School of Biotechnology, Jiangnan University, Wuxi, Jiangsu 214122, China.
Key Laboratory of Industrial Biotechnology, MOE, Jiangnan University, Wuxi, Jiangsu 214122, China.
ACS Synth Biol. 2023 Dec 15;12(12):3716-3729. doi: 10.1021/acssynbio.3c00519. Epub 2023 Dec 5.
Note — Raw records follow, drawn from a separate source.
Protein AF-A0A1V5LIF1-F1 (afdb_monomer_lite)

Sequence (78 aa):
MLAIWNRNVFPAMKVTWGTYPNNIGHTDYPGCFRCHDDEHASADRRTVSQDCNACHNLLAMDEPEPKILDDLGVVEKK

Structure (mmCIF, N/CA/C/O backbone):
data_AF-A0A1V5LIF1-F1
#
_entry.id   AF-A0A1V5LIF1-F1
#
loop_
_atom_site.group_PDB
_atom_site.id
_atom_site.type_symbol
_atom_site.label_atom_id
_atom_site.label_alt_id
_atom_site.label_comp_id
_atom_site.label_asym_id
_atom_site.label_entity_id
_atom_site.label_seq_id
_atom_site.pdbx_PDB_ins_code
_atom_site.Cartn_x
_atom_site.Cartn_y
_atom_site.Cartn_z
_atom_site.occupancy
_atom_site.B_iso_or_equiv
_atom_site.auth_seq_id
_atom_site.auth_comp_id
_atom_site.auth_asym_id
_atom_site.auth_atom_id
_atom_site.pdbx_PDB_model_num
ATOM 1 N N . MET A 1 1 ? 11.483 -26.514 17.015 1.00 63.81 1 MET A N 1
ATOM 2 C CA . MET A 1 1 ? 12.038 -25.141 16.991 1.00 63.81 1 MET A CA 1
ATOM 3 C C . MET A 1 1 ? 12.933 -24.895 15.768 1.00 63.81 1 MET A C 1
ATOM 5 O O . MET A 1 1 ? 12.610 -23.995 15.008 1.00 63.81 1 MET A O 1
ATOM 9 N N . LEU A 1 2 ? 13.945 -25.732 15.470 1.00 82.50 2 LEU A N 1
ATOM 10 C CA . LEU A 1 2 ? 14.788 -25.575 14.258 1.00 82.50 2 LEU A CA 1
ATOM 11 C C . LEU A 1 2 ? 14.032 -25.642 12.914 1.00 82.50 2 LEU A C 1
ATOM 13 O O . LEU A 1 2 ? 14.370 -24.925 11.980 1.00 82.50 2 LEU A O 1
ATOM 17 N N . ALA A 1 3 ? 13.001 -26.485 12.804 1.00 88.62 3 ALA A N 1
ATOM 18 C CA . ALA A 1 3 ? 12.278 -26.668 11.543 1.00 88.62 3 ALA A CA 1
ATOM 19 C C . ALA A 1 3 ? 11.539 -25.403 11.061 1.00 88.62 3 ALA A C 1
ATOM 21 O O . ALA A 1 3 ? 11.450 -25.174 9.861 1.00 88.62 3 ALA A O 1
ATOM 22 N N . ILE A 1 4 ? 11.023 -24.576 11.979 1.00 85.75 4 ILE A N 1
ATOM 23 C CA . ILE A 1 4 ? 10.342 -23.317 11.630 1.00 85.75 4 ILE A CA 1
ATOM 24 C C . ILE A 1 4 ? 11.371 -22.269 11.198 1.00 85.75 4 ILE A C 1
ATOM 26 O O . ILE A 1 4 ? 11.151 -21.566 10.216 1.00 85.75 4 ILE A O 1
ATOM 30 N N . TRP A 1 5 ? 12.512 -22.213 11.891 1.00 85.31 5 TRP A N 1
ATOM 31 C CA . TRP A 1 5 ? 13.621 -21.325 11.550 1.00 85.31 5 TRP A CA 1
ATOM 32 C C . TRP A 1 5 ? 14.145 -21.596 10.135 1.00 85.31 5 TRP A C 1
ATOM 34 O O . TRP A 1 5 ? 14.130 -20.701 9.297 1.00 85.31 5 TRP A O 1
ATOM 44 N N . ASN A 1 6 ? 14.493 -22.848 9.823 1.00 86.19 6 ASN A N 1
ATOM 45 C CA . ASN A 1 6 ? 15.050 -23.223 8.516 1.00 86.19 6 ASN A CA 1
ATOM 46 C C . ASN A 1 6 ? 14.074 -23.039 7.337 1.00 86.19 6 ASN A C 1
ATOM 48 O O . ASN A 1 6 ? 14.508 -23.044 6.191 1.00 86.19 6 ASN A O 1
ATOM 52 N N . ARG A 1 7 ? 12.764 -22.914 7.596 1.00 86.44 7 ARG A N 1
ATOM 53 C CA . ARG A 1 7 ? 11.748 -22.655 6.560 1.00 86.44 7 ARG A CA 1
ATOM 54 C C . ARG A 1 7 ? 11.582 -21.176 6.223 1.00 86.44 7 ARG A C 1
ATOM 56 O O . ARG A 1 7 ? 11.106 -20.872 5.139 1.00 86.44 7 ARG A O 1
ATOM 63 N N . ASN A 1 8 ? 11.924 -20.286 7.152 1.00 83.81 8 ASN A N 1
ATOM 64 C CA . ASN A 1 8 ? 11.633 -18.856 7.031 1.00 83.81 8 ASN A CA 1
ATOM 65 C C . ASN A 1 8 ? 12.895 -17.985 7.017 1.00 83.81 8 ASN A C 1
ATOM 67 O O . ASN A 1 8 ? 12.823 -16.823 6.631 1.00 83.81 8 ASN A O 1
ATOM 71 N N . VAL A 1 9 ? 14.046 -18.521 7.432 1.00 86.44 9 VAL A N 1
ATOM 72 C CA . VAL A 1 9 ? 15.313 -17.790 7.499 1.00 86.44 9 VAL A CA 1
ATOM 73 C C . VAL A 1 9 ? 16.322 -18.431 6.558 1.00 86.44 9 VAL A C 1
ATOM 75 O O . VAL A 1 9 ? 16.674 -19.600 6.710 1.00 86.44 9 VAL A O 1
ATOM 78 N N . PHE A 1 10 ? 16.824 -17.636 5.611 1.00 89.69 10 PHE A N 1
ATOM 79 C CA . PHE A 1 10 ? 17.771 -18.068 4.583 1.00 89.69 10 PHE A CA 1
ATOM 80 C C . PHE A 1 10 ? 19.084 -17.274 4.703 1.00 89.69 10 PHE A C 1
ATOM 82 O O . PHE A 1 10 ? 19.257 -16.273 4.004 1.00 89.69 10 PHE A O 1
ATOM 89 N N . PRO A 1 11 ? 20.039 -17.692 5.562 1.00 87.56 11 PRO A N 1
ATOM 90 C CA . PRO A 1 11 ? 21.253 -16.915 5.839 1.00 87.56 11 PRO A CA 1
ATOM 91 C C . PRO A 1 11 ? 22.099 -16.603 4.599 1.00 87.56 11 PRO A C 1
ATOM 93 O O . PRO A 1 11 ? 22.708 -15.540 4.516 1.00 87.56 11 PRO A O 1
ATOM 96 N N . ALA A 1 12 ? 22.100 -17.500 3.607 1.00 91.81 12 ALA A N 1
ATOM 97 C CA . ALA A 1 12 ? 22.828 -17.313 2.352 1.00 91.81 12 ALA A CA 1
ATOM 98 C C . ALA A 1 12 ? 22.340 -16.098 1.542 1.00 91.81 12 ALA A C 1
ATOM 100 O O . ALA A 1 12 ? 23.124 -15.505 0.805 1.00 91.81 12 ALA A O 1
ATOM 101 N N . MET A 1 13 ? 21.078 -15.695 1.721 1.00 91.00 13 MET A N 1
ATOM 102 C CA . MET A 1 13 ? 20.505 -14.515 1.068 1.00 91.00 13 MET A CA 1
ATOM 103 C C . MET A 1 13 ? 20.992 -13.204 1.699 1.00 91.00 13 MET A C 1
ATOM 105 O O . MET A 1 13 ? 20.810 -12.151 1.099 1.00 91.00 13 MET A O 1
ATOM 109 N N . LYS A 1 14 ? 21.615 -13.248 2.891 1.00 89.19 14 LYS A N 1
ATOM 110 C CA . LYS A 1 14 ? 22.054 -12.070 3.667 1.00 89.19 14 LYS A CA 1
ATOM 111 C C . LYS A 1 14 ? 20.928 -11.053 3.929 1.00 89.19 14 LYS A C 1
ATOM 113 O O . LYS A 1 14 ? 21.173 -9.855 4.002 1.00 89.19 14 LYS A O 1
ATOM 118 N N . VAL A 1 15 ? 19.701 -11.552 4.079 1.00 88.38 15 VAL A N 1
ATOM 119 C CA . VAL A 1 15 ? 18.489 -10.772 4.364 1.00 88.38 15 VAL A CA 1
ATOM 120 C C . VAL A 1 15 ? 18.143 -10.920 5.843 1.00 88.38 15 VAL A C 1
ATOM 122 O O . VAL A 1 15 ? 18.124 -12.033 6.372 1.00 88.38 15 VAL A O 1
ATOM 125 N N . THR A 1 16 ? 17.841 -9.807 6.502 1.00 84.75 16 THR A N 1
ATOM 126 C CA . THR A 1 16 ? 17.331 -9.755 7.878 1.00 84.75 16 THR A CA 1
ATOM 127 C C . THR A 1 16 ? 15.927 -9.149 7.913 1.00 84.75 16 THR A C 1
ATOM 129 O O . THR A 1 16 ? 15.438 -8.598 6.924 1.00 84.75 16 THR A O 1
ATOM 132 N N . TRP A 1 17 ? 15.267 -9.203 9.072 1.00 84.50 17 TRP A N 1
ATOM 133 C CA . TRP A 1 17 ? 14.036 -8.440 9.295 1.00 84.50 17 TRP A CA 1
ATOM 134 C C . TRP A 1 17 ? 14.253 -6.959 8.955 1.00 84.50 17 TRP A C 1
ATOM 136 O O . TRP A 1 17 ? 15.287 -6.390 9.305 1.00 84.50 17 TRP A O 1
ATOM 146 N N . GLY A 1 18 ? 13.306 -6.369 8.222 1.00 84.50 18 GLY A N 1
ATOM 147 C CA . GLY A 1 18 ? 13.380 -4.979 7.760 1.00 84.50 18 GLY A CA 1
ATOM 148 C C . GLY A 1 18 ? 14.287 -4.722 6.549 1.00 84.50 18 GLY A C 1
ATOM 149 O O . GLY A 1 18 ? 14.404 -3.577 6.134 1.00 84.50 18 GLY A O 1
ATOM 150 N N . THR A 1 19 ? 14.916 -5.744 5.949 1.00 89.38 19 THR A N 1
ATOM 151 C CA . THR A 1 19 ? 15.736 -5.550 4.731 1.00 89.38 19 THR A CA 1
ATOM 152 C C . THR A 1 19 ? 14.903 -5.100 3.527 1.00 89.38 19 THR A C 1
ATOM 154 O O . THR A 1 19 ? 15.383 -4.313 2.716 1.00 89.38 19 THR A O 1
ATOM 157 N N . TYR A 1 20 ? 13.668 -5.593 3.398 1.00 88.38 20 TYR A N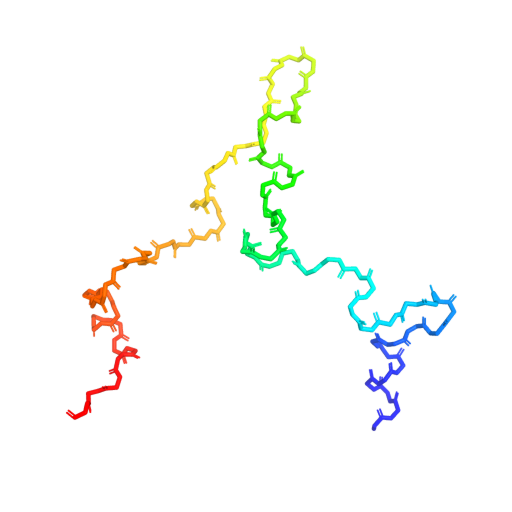 1
ATOM 158 C CA . TYR A 1 20 ? 12.770 -5.234 2.300 1.00 88.38 20 TYR A CA 1
ATOM 159 C C . TYR A 1 20 ? 11.567 -4.432 2.803 1.00 88.38 20 TYR A C 1
ATOM 161 O O . TYR A 1 20 ? 11.084 -4.712 3.904 1.00 88.38 20 TYR A O 1
ATOM 169 N N . PRO A 1 21 ? 11.053 -3.487 1.990 1.00 89.25 21 PRO A N 1
ATOM 170 C CA . PRO A 1 21 ? 9.834 -2.752 2.294 1.00 89.25 21 PRO A CA 1
ATOM 171 C C . PRO A 1 21 ? 8.671 -3.682 2.626 1.00 89.25 21 PRO A C 1
ATOM 173 O O . PRO A 1 21 ? 8.371 -4.609 1.864 1.00 89.25 21 PRO A O 1
ATOM 176 N N . ASN A 1 22 ? 7.981 -3.395 3.730 1.00 86.81 22 ASN A N 1
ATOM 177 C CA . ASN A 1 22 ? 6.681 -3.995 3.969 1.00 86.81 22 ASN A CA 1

Riboswitches are noncoding RNA switches that are largely utilized in bacteria and play a significant role in synthetic biology. Nonetheless, their natural counterparts possess lengthy sequences and intricate structures, posing challenges for their modular integration into complex gene circuits. Consequently, it is imperative to develop simplified synthetic riboswitches that can be effortlessly incorporated into gene circuits. The conventional approach to generate synthetic riboswitches entails tedious library construction and extensive screening, which frequently yields suboptimal performance. To overcome this obstacle, alternative methods are urgently needed. In this study, we created a novel approach to designing a diverse set of transcription-activating riboswitches that exhibit high performance and broad compatibility. The strategy involved starting with a synthetic theophylline RNA aptamer and designing an expression platform that forms a transcriptional terminator in its inactive state but switches to an antiterminator when it is activated. Several sequences were designed, constructed, and subjected to virtual screening, resulting in the identification of two transcription-activating riboswitches. These riboswitches were then engineered to reduce the basal leakage and increase the activation level through extending the hairpin region using a screened random sequence. These architecturally minimal synthetic riboswitches were highly adapted to different constitutive promoters in a modular manner, generating a differentially responsive output to theophylline. As a proof-of-principle, the synthetic riboswitches were applied to rewire a synthetic quorum-sensing circuit (QSC). The reprogrammed QSC successfully modulated the temporal responsive profile against the activation. This strategy is expected to expand the variety of high-performance riboswitches that are responsive to different ligands, thereby further facilitating the design of complex genetic circuits.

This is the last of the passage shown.